Among the entries below, one line contains "ATOM 18 C C" and another contains "ATOM 42 C CA". Transcribe those two lines and every line between them, exactly.

*** Opening Records for this task ***

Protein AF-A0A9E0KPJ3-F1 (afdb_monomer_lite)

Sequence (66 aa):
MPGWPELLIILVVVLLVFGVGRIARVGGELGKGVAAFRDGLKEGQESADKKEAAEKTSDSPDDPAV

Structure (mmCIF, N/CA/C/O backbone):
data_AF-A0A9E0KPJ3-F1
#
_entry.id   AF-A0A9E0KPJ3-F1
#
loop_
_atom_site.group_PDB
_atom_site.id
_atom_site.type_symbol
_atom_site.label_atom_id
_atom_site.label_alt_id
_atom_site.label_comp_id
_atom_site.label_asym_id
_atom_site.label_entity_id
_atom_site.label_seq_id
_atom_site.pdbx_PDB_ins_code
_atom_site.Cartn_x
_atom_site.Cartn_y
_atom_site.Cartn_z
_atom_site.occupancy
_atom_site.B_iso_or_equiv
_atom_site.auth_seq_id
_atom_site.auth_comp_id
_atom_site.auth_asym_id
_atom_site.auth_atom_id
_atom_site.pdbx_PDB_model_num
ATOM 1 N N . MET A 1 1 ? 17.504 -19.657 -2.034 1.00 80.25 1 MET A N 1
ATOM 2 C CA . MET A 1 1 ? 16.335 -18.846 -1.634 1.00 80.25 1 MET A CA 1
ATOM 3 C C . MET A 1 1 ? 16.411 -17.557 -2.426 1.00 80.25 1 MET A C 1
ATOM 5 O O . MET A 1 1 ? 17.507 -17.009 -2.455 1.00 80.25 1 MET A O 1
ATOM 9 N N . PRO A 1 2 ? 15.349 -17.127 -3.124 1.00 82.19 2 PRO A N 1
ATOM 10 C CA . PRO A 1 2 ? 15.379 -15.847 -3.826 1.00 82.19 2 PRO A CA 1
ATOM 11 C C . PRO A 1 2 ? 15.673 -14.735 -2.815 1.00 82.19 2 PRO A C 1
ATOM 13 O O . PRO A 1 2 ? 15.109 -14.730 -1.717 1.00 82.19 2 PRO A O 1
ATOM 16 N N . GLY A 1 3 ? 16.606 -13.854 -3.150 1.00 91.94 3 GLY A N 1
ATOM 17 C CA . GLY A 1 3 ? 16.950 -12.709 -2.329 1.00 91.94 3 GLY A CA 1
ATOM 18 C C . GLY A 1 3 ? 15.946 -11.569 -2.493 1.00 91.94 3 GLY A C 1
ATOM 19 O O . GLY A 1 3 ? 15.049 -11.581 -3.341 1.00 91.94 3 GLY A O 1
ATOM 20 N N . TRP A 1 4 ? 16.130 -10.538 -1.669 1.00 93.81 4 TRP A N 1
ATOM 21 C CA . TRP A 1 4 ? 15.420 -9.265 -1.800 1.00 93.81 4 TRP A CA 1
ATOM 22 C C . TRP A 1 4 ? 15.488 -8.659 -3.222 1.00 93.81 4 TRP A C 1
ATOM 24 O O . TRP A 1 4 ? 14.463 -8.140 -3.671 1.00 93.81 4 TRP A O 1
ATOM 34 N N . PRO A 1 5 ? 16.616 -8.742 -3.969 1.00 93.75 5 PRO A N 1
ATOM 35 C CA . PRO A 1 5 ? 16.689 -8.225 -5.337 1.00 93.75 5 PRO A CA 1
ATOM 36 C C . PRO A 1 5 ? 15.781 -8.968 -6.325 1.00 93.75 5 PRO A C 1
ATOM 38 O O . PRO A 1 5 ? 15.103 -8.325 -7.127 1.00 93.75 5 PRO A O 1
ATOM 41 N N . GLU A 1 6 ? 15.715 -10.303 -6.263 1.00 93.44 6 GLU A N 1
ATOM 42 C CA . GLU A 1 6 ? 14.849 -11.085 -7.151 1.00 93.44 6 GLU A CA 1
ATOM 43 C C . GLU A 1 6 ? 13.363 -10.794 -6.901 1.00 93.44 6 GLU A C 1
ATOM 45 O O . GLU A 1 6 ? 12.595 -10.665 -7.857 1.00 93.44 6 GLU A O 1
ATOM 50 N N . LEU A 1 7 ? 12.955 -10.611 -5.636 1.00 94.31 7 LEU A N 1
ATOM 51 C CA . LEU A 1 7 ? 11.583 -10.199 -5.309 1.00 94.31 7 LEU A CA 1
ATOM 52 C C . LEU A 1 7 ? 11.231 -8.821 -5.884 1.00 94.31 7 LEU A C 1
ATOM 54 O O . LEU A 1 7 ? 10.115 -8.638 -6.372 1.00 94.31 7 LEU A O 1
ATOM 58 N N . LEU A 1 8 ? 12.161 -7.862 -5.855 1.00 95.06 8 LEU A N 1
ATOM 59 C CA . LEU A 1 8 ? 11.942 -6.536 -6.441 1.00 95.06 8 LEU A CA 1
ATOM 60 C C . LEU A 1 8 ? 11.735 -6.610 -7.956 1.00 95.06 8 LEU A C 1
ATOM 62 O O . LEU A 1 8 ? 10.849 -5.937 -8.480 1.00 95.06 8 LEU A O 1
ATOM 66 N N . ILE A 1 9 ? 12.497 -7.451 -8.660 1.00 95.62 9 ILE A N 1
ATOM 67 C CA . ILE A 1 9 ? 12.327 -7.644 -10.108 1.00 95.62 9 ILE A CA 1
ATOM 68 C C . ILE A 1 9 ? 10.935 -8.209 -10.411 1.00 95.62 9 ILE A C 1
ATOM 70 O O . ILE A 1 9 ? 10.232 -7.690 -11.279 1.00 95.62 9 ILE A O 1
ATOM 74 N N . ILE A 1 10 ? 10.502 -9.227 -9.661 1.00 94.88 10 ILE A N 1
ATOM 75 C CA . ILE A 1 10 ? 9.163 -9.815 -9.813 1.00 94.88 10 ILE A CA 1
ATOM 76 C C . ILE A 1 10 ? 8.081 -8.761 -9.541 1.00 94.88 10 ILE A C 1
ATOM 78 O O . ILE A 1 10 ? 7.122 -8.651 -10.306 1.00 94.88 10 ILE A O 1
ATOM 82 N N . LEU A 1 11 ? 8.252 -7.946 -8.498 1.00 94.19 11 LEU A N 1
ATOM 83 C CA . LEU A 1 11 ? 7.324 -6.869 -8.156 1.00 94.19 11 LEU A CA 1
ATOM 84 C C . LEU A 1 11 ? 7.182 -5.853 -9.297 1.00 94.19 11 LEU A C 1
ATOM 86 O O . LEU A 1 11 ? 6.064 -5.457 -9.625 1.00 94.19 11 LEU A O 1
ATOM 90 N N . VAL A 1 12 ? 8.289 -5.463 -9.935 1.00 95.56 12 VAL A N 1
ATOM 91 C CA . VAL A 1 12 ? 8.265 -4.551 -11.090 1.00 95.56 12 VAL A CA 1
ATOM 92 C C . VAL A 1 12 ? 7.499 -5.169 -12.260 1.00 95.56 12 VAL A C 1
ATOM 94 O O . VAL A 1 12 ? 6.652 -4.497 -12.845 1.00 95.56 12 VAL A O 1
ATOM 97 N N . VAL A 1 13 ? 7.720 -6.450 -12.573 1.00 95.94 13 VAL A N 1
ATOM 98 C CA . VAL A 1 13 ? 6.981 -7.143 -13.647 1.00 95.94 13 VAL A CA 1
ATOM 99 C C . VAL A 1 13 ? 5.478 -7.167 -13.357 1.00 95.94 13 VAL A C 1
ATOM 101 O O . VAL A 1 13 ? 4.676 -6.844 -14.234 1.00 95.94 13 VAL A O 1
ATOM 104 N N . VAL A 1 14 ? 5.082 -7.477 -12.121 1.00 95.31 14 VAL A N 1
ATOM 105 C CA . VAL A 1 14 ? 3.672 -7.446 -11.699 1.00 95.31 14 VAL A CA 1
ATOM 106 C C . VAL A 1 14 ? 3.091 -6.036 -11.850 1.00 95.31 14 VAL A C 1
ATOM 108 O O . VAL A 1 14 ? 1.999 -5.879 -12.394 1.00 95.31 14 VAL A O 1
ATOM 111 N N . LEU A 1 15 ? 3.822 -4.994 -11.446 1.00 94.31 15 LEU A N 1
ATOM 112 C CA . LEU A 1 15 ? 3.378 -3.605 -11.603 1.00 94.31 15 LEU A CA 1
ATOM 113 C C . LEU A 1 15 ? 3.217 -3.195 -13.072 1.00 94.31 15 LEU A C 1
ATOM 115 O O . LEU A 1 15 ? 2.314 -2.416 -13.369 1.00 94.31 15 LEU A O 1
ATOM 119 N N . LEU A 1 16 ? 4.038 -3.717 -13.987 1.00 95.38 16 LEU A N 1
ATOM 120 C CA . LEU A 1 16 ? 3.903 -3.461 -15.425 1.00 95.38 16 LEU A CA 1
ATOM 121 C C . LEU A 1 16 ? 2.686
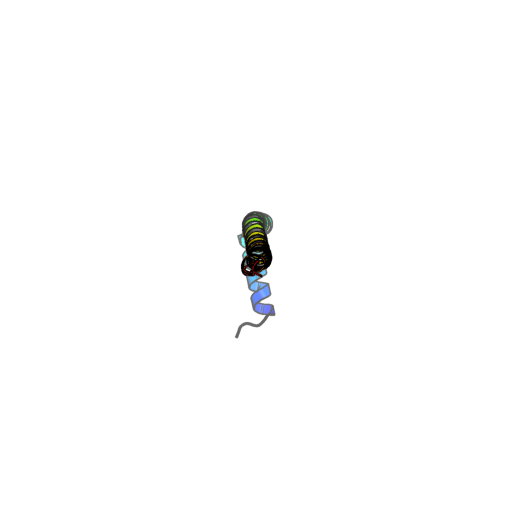 -4.172 -16.032 1.00 95.38 16 LEU A C 1
ATOM 123 O O . LEU A 1 16 ? 1.966 -3.567 -16.821 1.00 95.38 16 LEU A O 1
ATOM 127 N N . VAL A 1 17 ? 2.428 -5.426 -15.646 1.00 95.75 17 VAL A N 1
ATOM 128 C CA . VAL A 1 17 ? 1.288 -6.212 -16.158 1.00 95.75 17 VAL A CA 1
ATOM 129 C C . VAL A 1 17 ? -0.043 -5.668 -15.641 1.00 95.75 17 VAL A C 1
ATOM 131 O O . VAL A 1 17 ? -0.993 -5.490 -16.403 1.00 95.75 17 VAL A O 1
ATOM 134 N N . PHE A 1 18 ? -0.131 -5.414 -14.337 1.00 93.62 18 PHE A N 1
ATOM 135 C CA . PHE A 1 18 ? -1.371 -4.961 -13.708 1.00 93.62 18 PHE A CA 1
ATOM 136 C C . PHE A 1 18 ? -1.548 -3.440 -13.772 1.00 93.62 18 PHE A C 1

*** Closing Records for this task ***

- **Your solution**:
ATOM 18 C C . GLY A 1 3 ? 15.946 -11.569 -2.493 1.00 91.94 3 GLY A C 1
ATOM 19 O O . GLY A 1 3 ? 15.049 -11.581 -3.341 1.00 91.94 3 GLY A O 1
ATOM 20 N N . TRP A 1 4 ? 16.130 -10.538 -1.669 1.00 93.81 4 TRP A N 1
ATOM 21 C CA . TRP A 1 4 ? 15.420 -9.265 -1.800 1.00 93.81 4 TRP A CA 1
ATOM 22 C C . TRP A 1 4 ? 15.488 -8.659 -3.222 1.00 93.81 4 TRP A C 1
ATOM 24 O O . TRP A 1 4 ? 14.463 -8.140 -3.671 1.00 93.81 4 TRP A O 1
ATOM 34 N N . PRO A 1 5 ? 16.616 -8.742 -3.969 1.00 93.75 5 PRO A N 1
ATOM 35 C CA . PRO A 1 5 ? 16.689 -8.225 -5.337 1.00 93.75 5 PRO A CA 1
ATOM 36 C C . PRO A 1 5 ? 15.781 -8.968 -6.325 1.00 93.75 5 PRO A C 1
ATOM 38 O O . PRO A 1 5 ? 15.103 -8.325 -7.127 1.00 93.75 5 PRO A O 1
ATOM 41 N N . GLU A 1 6 ? 15.715 -10.303 -6.263 1.00 93.44 6 GLU A N 1
ATOM 42 C CA . GLU A 1 6 ? 14.849 -11.085 -7.151 1.00 93.44 6 GLU A CA 1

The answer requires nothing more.